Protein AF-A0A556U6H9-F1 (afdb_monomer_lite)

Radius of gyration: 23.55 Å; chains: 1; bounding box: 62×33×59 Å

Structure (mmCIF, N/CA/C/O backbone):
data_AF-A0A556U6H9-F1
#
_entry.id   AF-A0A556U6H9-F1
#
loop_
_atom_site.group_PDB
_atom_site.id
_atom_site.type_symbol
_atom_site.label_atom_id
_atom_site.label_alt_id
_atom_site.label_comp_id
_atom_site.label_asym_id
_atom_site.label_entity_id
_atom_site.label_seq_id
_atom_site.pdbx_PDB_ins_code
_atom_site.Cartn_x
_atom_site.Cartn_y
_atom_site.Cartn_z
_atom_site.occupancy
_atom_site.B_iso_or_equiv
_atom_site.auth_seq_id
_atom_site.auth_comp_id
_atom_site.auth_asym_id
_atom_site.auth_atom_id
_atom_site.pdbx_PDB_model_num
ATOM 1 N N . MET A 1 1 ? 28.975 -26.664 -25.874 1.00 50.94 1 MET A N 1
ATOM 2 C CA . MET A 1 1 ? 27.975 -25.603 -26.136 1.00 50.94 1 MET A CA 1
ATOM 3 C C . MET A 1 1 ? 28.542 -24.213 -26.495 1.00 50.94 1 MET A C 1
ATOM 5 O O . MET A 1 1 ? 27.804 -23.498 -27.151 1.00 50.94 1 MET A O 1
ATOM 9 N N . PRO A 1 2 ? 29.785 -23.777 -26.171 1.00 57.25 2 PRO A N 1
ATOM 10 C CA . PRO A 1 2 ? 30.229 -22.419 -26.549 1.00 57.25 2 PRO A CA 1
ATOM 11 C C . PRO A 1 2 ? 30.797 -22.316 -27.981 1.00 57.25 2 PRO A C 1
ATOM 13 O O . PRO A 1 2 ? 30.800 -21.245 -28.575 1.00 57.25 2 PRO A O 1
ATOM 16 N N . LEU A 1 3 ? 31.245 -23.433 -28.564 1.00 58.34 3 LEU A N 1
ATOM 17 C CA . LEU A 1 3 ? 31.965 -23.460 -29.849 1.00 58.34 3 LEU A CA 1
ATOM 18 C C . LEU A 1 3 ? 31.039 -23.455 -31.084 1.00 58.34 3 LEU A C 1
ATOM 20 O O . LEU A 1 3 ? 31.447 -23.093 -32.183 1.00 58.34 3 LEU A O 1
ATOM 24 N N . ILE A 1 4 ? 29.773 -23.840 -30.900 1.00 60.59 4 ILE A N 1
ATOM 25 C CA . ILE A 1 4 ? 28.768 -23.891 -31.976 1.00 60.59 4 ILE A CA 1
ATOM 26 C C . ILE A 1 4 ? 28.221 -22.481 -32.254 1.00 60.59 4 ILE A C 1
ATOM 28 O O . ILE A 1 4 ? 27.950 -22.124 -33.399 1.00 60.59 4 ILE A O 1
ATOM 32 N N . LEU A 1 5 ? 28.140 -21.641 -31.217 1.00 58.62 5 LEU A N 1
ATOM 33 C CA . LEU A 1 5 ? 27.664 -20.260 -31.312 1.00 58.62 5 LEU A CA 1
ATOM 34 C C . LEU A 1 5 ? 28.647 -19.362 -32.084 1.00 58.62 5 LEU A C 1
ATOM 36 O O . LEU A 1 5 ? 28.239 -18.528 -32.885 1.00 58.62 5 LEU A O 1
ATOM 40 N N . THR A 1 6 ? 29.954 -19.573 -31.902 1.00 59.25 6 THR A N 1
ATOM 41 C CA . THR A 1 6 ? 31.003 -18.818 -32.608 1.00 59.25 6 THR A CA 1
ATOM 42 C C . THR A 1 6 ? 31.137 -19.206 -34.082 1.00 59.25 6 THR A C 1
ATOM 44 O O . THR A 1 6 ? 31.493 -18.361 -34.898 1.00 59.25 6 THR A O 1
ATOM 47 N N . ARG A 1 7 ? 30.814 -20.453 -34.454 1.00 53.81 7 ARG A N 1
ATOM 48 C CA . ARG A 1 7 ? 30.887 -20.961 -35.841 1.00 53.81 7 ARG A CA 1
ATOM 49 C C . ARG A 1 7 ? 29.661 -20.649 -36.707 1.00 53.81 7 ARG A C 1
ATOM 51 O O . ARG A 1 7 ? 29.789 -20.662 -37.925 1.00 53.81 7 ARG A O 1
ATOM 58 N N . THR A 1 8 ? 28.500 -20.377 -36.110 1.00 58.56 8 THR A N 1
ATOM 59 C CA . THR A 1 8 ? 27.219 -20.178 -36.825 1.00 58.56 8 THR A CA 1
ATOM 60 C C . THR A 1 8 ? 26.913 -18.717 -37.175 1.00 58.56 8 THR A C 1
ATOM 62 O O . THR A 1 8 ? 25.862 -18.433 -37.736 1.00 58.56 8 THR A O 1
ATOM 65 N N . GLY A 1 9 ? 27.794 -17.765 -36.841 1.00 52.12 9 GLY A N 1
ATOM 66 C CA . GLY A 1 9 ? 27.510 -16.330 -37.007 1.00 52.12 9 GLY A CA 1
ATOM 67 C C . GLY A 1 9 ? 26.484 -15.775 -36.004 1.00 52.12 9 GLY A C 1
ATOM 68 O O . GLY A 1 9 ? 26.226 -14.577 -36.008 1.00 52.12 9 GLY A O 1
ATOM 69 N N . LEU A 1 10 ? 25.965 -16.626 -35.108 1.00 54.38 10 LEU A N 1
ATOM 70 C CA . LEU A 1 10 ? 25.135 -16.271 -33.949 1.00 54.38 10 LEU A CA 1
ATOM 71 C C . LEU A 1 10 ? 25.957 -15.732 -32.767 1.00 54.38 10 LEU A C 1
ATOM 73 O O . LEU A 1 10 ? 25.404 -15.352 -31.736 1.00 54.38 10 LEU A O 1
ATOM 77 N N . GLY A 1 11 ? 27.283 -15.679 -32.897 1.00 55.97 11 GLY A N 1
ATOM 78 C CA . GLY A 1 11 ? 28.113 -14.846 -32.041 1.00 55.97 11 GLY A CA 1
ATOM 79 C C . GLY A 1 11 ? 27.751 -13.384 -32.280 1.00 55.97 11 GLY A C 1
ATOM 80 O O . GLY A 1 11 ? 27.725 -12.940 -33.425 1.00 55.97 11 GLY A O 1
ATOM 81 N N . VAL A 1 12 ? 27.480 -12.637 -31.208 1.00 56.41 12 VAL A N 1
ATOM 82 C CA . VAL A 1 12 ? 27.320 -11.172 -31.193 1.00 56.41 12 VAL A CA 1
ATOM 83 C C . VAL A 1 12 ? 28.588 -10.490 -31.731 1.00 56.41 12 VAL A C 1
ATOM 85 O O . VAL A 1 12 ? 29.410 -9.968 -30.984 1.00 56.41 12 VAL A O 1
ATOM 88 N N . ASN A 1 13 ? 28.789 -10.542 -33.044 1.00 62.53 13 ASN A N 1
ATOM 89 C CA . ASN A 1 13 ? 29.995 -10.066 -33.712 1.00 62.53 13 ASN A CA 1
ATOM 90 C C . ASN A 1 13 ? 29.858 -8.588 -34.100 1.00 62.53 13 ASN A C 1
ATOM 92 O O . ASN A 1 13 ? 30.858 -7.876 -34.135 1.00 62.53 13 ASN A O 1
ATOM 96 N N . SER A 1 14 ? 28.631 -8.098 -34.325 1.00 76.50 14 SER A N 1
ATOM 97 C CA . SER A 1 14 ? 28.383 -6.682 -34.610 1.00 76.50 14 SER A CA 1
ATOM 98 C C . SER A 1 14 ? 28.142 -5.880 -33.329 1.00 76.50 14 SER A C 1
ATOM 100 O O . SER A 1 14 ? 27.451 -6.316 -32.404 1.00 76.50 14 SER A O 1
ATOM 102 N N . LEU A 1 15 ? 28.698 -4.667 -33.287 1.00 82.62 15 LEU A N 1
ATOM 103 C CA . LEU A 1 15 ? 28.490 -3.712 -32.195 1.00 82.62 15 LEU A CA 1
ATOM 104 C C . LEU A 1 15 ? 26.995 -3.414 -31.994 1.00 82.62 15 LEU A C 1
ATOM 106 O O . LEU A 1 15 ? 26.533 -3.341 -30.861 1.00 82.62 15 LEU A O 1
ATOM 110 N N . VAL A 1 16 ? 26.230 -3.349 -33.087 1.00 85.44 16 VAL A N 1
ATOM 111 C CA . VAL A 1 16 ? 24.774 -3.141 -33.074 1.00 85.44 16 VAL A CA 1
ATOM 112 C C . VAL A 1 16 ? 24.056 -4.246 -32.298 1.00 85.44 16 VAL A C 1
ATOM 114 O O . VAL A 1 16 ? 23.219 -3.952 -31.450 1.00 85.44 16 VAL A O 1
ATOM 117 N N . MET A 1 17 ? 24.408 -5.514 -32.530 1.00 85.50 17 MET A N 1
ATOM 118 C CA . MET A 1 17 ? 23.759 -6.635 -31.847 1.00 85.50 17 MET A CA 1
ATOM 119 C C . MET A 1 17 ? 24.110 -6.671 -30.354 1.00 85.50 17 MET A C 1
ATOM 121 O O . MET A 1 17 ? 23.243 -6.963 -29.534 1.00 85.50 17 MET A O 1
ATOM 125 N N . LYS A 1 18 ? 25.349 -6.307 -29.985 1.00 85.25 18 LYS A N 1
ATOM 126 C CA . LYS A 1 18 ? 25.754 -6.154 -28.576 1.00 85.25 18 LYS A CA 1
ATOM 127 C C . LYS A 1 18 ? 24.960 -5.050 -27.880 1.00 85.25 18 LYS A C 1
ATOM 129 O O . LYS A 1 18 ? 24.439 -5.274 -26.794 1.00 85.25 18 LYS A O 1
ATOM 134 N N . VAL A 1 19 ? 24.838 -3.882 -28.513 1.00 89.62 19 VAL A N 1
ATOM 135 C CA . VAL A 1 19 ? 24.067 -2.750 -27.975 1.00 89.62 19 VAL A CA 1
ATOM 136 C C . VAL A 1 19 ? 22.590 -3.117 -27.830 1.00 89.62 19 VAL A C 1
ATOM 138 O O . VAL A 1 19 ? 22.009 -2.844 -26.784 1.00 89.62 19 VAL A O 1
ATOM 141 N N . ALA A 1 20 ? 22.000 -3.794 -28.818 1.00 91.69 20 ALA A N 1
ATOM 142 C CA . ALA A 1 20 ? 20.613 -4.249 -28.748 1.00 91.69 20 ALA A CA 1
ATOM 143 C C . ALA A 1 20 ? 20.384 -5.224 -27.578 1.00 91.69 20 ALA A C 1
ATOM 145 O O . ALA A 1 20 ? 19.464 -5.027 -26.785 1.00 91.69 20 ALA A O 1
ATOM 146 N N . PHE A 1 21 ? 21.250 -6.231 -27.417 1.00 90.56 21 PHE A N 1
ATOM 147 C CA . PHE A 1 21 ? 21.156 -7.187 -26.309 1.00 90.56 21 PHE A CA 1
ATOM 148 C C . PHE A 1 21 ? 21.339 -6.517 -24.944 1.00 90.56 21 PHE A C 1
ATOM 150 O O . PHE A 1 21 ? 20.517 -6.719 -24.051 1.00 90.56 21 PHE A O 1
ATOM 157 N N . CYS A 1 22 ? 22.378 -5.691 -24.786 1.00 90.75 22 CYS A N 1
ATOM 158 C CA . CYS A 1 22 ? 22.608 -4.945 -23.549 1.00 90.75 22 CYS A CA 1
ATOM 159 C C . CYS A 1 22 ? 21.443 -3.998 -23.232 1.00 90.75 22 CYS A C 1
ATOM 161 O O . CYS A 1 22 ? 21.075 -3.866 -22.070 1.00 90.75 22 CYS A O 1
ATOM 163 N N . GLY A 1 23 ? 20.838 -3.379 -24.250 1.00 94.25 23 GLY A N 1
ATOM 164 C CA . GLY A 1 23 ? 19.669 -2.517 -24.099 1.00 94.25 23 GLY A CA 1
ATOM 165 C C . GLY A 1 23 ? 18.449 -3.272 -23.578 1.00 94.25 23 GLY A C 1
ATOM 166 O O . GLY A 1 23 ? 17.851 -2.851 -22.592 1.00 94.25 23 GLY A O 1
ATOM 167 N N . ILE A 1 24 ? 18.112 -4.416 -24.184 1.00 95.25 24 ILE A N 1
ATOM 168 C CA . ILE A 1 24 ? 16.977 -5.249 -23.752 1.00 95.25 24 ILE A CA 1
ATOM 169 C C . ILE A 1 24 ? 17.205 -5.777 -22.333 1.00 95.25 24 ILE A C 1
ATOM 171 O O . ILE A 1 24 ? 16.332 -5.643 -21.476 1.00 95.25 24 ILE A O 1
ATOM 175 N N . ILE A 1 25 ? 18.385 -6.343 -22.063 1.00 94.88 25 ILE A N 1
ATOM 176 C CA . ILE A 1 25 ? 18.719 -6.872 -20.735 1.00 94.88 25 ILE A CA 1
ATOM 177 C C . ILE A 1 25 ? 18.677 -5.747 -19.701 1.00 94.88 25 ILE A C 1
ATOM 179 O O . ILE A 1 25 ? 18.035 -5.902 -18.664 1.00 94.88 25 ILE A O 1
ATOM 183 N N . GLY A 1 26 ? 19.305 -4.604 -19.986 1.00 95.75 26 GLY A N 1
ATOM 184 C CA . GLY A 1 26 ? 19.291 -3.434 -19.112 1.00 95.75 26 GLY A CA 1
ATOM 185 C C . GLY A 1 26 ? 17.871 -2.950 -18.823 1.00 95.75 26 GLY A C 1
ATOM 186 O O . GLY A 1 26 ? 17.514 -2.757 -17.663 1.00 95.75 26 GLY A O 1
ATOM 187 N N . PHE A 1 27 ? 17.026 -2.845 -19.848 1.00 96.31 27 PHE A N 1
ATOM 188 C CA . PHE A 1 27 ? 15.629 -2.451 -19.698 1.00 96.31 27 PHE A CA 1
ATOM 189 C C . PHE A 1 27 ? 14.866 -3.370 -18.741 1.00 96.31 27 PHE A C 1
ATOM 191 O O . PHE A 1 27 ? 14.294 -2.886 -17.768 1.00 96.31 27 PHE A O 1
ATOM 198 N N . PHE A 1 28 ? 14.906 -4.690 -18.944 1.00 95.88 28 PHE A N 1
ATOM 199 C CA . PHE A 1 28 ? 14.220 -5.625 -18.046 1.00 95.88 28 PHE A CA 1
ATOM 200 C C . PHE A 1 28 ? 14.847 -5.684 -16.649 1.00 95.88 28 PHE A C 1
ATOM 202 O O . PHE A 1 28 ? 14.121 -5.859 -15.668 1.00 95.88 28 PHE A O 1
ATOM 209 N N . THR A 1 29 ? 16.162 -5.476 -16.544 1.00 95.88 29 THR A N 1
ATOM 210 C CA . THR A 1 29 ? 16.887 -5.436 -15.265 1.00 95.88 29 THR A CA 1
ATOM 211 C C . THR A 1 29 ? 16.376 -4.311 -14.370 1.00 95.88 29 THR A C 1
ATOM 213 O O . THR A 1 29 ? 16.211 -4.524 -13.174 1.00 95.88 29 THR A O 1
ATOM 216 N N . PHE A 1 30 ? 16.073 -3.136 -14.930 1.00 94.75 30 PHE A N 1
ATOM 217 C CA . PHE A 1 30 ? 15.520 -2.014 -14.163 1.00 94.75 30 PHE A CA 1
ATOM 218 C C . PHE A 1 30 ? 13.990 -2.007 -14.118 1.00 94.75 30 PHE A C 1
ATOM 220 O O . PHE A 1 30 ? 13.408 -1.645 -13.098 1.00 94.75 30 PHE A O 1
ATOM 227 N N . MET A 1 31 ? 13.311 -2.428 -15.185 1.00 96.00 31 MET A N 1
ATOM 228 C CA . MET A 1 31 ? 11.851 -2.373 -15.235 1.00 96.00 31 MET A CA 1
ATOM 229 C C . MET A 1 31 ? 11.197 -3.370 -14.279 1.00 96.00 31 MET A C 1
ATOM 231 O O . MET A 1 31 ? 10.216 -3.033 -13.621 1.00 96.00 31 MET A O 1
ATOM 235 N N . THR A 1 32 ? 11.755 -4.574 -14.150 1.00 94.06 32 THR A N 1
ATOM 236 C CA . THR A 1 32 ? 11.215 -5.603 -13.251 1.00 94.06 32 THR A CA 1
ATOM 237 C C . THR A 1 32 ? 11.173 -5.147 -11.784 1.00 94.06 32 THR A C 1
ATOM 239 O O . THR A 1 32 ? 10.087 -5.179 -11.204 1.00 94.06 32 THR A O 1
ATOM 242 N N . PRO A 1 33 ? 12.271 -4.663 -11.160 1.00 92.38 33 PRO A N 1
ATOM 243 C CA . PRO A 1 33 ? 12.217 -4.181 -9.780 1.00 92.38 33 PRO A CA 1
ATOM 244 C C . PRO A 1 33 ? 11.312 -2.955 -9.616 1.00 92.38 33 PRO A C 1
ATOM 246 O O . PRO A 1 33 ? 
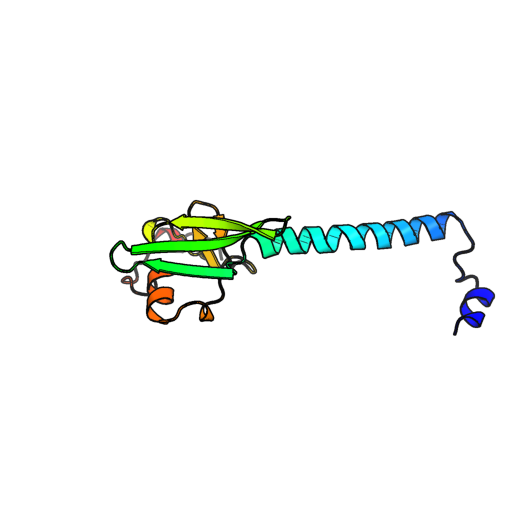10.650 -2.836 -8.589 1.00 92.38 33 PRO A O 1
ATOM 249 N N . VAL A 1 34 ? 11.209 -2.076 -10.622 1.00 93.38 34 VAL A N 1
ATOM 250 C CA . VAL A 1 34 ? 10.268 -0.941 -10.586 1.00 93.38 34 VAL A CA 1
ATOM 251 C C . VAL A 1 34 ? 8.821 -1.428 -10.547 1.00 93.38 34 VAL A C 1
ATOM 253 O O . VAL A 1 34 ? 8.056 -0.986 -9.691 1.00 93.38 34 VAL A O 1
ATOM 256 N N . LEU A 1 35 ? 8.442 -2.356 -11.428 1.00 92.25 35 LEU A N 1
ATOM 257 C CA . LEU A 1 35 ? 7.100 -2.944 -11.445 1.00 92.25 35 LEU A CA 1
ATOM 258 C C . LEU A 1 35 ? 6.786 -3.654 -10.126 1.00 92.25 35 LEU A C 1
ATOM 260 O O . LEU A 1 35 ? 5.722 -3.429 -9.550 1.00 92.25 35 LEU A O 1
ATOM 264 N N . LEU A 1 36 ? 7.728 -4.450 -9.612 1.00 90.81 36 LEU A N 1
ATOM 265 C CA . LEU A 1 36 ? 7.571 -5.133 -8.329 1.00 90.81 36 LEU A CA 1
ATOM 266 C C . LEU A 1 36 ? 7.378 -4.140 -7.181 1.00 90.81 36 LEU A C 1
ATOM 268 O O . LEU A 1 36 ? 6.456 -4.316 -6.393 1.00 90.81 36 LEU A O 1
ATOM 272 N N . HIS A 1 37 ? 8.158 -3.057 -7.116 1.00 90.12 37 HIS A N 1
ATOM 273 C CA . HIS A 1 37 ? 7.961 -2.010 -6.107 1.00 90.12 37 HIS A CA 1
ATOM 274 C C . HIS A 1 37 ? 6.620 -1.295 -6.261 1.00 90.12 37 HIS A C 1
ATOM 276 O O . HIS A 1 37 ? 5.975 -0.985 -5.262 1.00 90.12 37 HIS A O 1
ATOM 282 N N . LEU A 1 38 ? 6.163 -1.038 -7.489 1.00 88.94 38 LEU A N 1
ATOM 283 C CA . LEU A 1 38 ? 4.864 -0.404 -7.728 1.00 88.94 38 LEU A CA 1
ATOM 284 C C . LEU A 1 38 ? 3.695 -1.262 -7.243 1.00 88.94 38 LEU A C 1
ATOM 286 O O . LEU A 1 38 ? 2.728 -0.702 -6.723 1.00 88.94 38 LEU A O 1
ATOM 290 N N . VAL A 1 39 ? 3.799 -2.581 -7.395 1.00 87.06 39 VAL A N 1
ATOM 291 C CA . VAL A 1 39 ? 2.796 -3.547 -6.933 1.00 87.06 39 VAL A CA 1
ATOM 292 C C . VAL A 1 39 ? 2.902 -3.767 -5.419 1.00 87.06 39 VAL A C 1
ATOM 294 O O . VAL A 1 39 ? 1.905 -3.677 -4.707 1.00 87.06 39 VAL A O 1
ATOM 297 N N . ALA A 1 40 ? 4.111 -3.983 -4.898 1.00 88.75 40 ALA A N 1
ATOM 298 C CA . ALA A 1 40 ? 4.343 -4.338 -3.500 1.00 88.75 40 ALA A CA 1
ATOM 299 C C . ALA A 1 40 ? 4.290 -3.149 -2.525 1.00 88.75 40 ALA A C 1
++++++
> EXERCISE DIRECTIONS
Everything from the first line above through the line that contains "ATOM 9 N N ." should be duplicated exactly, please, and nothing beyond it.

> ANSWER BOX
Protein AF-A0A556U6H9-F1 (afdb_monomer_lite)

Radius of gyration: 23.55 Å; chains: 1; bounding box: 62×33×59 Å

Structure (mmCIF, N/CA/C/O backbone):
data_AF-A0A556U6H9-F1
#
_entry.id   AF-A0A556U6H9-F1
#
loop_
_atom_site.group_PDB
_atom_site.id
_atom_site.type_symbol
_atom_site.label_atom_id
_atom_site.label_alt_id
_atom_site.label_comp_id
_atom_site.label_asym_id
_atom_site.label_entity_id
_atom_site.label_seq_id
_atom_site.pdbx_PDB_ins_code
_atom_site.Cartn_x
_atom_site.Cartn_y
_atom_site.Cartn_z
_atom_site.occupancy
_atom_site.B_iso_or_equiv
_atom_site.auth_seq_id
_atom_site.auth_comp_id
_atom_site.auth_asym_id
_atom_site.auth_atom_id
_atom_site.pdbx_PDB_model_num
ATOM 1 N N . MET A 1 1 ? 28.975 -26.664 -25.874 1.00 50.94 1 MET A N 1
ATOM 2 C CA . MET A 1 1 ? 27.975 -25.603 -26.136 1.00 50.94 1 MET A CA 1
ATOM 3 C C . MET A 1 1 ? 28.542 -24.213 -26.495 1.00 50.94 1 MET A C 1
ATOM 5 O O . MET A 1 1 ? 27.804 -23.498 -27.151 1.00 50.94 1 MET A O 1
ATOM 9 N N . PRO A 1 2 ? 29.785 -23.777 -26.171 1.00 57.25 2 PRO A N 1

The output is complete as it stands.